CHAPTER 1 (RNA EXTRACTION)

Question 1

what do we need RNA for?

Answer 1

1. identifying which genes are active (making RNA)
2. finding at what time and in which tissue or condition the genes are active
3. measuring how much RNA is produced from a gene (expression levels)

Question 2

what is RNA

Answer 2

ribonucleic acid

involved in converting the genetic information in DNA into proteins

Question 3

in retroviruses, RNA is

Answer 3

the genetic material

Question 4

which part in the RNA that made its structure unstable

Answer 4

the -OH on the 2’ carbon of its ribose.

Question 5

what can the -OH in RNA do?

Answer 5

attack nearby phosphate bond in its own backbone (intramolecular transesterification) - which breaks the the RNA strand spontaneously esp under heat, alkaline condition or just over time.

Question 6

RNA nucleotides

Answer 6

pyrimidines:
1. Uracil
2. Cytosine

purines:
1. adenine
2. guanine

Question 7

location of RNA

Answer 7

nucleus and cytoplasm

Question 8

location of DNA

Answer 8

nucleus

Question 9

problems with RNA

Answer 9

1. it is chemically unstable
2. susceptible to nearly ubiquitous RNA-degrading enzymes or ribonuleases (RNase)

Question 10

whats RNase

Answer 10

RNAses naturally occurring enzymes that degrade RNA
1. RNases are released upon cell lysis
2. RNases are present on the skin
3. RNases are very difficult to inactivate bcs:
– disulfide bridges conferring stability
– no requirement for divalent cations for
activity

Question 11

whats the significance of RNase not having requirements for divalent cations for activity?

Answer 11

many enzymes need this to work but RNases dont so they can degrade RNA without needing any extra metal ions.
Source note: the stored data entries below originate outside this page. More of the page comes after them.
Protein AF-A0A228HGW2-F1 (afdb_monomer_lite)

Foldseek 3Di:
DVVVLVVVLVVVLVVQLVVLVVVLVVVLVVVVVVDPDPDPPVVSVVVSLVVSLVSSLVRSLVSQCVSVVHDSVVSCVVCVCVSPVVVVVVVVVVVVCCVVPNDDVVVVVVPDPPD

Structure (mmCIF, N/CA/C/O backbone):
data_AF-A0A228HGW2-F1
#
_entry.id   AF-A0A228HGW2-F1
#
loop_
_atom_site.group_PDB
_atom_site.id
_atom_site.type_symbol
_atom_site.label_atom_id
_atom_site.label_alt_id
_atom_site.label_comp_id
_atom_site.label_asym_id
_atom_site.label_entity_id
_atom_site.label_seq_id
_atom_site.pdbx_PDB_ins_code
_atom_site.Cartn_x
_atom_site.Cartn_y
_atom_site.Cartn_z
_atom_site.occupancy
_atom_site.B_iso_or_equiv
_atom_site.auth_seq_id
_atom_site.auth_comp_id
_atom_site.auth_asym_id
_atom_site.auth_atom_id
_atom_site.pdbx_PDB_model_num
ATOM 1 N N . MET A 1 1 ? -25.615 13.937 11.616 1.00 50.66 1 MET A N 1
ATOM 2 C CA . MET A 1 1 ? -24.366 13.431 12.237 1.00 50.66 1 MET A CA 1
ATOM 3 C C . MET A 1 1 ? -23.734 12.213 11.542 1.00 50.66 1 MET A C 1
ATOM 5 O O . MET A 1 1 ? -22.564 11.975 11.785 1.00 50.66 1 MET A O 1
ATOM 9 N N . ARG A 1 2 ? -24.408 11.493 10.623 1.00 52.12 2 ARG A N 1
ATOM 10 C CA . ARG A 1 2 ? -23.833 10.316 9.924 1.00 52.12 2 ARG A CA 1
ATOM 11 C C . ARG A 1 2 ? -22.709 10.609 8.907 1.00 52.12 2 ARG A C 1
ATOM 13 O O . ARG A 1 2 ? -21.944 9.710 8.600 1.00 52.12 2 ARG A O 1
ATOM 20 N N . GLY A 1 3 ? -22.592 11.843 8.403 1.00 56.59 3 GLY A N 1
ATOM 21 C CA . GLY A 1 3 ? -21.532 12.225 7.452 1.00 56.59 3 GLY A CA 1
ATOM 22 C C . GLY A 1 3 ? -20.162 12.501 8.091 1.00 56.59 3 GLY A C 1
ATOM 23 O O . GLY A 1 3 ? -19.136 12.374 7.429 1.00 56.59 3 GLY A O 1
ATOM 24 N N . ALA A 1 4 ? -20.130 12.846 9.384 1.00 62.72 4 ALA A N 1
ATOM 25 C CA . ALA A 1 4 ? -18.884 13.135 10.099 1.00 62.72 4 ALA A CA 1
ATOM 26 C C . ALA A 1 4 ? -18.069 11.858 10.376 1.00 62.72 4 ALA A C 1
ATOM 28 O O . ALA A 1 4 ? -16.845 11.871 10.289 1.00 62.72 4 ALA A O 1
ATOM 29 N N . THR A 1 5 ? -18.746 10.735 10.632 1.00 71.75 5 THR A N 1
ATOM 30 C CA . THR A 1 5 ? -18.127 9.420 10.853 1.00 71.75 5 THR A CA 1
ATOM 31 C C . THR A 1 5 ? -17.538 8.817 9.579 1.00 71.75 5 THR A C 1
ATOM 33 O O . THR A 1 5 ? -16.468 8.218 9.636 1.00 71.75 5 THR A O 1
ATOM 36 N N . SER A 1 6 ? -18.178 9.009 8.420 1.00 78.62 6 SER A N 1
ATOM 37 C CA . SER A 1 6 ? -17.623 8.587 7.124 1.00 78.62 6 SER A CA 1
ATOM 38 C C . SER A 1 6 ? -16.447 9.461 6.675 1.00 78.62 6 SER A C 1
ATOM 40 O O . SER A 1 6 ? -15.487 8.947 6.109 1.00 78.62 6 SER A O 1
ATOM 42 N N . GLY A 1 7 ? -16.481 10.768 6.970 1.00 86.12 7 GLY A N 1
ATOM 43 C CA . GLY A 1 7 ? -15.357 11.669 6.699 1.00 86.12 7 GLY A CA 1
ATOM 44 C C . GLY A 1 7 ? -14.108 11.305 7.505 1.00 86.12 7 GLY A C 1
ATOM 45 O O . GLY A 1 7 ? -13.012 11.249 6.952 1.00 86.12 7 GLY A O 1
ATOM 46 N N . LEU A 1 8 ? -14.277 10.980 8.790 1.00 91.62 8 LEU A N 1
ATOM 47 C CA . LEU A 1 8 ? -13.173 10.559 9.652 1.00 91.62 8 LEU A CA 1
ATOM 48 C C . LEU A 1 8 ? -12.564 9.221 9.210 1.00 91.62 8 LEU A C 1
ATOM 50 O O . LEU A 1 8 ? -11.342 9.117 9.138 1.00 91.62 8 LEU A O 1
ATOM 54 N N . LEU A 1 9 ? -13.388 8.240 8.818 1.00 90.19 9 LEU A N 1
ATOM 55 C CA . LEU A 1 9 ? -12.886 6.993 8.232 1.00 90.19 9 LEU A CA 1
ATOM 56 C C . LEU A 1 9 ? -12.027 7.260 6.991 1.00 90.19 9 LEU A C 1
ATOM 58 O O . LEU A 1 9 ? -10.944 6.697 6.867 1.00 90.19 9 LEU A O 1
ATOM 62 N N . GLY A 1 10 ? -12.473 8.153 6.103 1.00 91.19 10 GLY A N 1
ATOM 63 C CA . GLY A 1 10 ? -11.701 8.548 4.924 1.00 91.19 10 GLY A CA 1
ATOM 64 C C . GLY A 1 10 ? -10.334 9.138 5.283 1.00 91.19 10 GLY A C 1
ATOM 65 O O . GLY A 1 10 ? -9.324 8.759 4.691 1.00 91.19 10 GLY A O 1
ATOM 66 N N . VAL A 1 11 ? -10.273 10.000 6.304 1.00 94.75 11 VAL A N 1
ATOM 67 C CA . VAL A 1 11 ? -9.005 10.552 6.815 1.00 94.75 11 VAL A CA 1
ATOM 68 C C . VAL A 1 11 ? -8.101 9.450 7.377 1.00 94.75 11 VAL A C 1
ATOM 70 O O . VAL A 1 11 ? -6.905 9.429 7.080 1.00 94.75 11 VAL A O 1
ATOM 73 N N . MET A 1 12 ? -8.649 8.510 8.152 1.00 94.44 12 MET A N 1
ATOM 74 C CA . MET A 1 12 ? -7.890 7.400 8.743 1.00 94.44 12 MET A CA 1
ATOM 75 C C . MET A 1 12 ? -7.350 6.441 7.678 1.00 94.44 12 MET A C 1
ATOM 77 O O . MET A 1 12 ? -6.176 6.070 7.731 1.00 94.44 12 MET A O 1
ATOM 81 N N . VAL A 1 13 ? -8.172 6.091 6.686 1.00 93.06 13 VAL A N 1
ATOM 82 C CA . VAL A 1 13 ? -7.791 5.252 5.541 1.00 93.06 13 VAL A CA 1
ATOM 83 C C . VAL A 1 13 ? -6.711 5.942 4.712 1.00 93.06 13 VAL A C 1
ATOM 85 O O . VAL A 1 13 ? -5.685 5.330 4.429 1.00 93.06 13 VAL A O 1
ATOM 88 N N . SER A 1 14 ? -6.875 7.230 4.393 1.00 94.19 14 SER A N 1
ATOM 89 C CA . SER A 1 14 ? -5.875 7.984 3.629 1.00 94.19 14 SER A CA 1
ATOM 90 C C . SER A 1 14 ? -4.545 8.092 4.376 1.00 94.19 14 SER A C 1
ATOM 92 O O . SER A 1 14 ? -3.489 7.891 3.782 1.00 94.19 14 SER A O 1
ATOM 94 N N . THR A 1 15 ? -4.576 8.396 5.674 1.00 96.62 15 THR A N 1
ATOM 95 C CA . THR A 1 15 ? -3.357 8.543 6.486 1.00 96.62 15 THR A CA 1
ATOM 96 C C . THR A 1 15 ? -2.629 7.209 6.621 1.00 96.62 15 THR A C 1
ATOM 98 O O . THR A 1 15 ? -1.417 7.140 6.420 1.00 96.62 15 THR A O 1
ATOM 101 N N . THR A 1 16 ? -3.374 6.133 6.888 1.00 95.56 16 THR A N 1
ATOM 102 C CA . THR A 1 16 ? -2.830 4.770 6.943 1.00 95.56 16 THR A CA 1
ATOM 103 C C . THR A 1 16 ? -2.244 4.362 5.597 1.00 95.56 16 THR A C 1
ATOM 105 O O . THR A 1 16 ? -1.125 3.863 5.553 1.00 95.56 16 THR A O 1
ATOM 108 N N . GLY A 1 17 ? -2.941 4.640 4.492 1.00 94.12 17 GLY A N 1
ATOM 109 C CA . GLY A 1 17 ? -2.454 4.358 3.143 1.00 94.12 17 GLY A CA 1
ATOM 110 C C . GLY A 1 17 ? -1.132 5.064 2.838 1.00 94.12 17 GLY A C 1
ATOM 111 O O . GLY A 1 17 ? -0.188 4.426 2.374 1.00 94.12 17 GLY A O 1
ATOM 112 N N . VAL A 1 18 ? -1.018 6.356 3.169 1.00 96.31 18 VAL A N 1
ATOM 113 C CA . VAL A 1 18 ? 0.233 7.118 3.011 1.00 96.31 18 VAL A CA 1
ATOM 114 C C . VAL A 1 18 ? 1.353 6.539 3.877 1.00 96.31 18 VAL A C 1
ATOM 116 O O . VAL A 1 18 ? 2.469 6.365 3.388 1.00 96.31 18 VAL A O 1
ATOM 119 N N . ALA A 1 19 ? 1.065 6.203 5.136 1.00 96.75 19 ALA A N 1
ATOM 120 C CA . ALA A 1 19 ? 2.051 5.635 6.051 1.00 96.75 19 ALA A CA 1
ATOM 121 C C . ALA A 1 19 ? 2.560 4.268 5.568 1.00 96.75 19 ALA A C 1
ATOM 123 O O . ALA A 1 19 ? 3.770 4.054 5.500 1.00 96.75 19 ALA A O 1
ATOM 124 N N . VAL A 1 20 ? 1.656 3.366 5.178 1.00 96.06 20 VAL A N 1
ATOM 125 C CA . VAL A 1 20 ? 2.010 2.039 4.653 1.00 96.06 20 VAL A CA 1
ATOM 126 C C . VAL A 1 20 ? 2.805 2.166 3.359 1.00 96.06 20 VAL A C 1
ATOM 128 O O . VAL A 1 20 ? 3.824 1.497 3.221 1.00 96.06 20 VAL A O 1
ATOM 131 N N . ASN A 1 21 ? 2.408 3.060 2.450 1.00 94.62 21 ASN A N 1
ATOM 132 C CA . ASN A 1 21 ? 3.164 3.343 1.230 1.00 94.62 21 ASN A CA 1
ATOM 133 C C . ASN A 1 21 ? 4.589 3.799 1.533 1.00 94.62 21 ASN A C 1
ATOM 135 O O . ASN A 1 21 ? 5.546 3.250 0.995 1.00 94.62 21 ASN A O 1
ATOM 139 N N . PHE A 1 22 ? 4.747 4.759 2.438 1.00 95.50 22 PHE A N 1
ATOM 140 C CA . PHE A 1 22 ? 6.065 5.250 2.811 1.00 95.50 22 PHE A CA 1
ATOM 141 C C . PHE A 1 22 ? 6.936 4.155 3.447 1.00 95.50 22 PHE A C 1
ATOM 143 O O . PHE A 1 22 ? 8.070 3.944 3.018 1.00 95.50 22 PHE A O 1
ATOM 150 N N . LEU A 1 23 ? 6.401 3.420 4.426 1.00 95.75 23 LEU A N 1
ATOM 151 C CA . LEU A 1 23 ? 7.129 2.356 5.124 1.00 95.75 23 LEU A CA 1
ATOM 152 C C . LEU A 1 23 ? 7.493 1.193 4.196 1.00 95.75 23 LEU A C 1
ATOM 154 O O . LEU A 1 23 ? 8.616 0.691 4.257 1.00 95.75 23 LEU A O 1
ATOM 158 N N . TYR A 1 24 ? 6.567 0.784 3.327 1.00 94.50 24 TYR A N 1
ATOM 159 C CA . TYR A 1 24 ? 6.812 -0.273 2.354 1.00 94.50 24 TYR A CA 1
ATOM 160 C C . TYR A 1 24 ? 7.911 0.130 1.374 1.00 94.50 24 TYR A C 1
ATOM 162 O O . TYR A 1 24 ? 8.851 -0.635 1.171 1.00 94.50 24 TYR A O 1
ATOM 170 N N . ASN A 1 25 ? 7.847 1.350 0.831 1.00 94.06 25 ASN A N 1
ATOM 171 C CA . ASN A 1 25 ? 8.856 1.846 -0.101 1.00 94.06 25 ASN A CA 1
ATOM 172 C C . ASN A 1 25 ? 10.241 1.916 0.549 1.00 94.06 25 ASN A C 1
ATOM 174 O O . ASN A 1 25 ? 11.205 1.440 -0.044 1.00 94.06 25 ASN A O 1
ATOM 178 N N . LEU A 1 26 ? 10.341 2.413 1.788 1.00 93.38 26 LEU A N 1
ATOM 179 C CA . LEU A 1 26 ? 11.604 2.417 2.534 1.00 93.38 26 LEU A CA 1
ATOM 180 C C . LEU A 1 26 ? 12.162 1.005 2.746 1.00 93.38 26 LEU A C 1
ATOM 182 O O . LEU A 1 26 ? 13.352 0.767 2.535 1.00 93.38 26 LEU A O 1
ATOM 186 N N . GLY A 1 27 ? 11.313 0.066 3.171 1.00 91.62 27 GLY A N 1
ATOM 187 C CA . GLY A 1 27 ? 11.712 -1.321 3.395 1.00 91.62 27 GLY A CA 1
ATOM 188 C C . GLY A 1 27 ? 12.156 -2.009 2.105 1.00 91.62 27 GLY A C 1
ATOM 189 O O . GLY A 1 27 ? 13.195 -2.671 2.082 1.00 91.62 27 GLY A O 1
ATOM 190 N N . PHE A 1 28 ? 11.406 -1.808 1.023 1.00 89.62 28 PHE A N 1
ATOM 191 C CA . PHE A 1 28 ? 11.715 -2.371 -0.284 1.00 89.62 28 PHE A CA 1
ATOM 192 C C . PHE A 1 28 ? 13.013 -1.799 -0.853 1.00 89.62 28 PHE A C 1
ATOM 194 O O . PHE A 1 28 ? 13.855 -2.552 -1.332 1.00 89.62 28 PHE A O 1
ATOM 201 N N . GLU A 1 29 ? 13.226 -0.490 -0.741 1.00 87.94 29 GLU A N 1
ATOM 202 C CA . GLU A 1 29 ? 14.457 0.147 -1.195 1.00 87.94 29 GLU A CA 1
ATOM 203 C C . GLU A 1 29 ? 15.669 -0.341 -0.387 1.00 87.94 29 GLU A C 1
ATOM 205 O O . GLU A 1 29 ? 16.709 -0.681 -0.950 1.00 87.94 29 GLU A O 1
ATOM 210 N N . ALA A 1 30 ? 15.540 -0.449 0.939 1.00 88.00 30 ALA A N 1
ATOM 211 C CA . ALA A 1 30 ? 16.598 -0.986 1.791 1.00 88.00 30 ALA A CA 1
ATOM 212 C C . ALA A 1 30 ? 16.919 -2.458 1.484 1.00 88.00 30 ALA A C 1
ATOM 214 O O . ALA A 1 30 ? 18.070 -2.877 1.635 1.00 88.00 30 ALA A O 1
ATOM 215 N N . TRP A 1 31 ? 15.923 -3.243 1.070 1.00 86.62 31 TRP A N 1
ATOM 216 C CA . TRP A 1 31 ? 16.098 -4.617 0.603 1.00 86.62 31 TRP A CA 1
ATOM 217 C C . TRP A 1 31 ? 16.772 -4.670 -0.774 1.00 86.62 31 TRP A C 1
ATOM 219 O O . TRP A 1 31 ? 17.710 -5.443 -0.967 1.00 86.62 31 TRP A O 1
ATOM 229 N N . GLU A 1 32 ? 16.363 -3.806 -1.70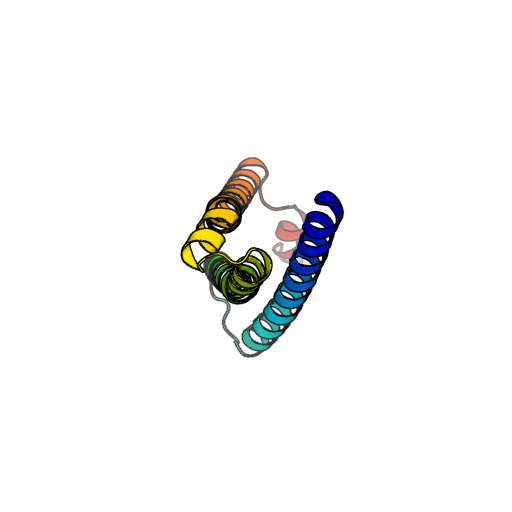2 1.00 83.75 32 GLU A N 1
ATOM 230 C CA . GLU A 1 32 ? 16.903 -3.729 -3.060 1.00 83.75 32 GLU A CA 1
ATOM 231 C C . GLU A 1 32 ? 18.373 -3.292 -3.063 1.00 83.75 32 GLU A C 1
ATOM 233 O O . GLU A 1 32 ? 19.197 -3.912 -3.732 1.00 83.75 32 GLU A O 1
ATOM 238 N N . ARG A 1 33 ? 18.743 -2.310 -2.227 1.00 82.69 33 ARG A N 1
ATOM 239 C CA . ARG A 1 33 ? 20.136 -1.852 -2.052 1.00 82.69 33 ARG A CA 1
ATOM 240 C C . ARG A 1 33 ? 21.095 -2.955 -1.586 1.00 82.69 33 ARG A C 1
ATOM 242 O O . ARG A 1 33 ? 22.304 -2.805 -1.732 1.00 82.69 33 ARG A O 1
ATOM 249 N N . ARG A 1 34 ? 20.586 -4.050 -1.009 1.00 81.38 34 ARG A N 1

makes them even harder to stop, removing metal ions wont inactivate them

Question 12

how to protect sample from endogenous rnases

Answer 12

1. Samples should be processed immediately or stored at -70°C until required.
2. Inactivation of RNAases by strong denaturing agents like urea, guanidinium hydrochloride, guanidinium isothiocyanate.

Question 13

how to protect sample from exogenous rnases

Answer 13

1. Use DEPC (diethylpyrocarbonate), a strong RNAase inhibitor
2. treat water and laboratory utensils with DEPC. DEPC is a suspected carcinogen
3. autoclave glassware, solutions and equipments if possible.
4. use disposable gloves, disposable plastic materials that must be RNAase free.

Question 14

what are the methods in RNA extraction

Answer 14

1. by triazol (organic extraction)
2. spin column

Question 15

why do we need to isolate mRNA

Answer 15

1. mRNA carries the coding info from genes - it tells us which genes are actively being expressed.
2. to not let the mRNA drown with other types of RNA
3. making cDNA, studying gene expression, or performing transcriptomics (RNA-seq)

Question 16

how much of mRNA is in total cellular RNA

Answer 16

2.5-5%

Question 17

what can be used to purify mRNA feom other RNAs?

Answer 17

oligo (dT) probes (short strings of Thymine (T) nucleotides)

Question 18

whats the function of polyA tail in mRnA molecules

Answer 18

1. helps stabilize the mRNA
2. to bind with oligo (dT) which is attached to a solid support like beads or column

Question 19

how to elute mRNA grom oligo (dT) matrix?

Answer 19

by changing the conditions using water or low-salt buffer which weaken A-T and lets mRNA come off.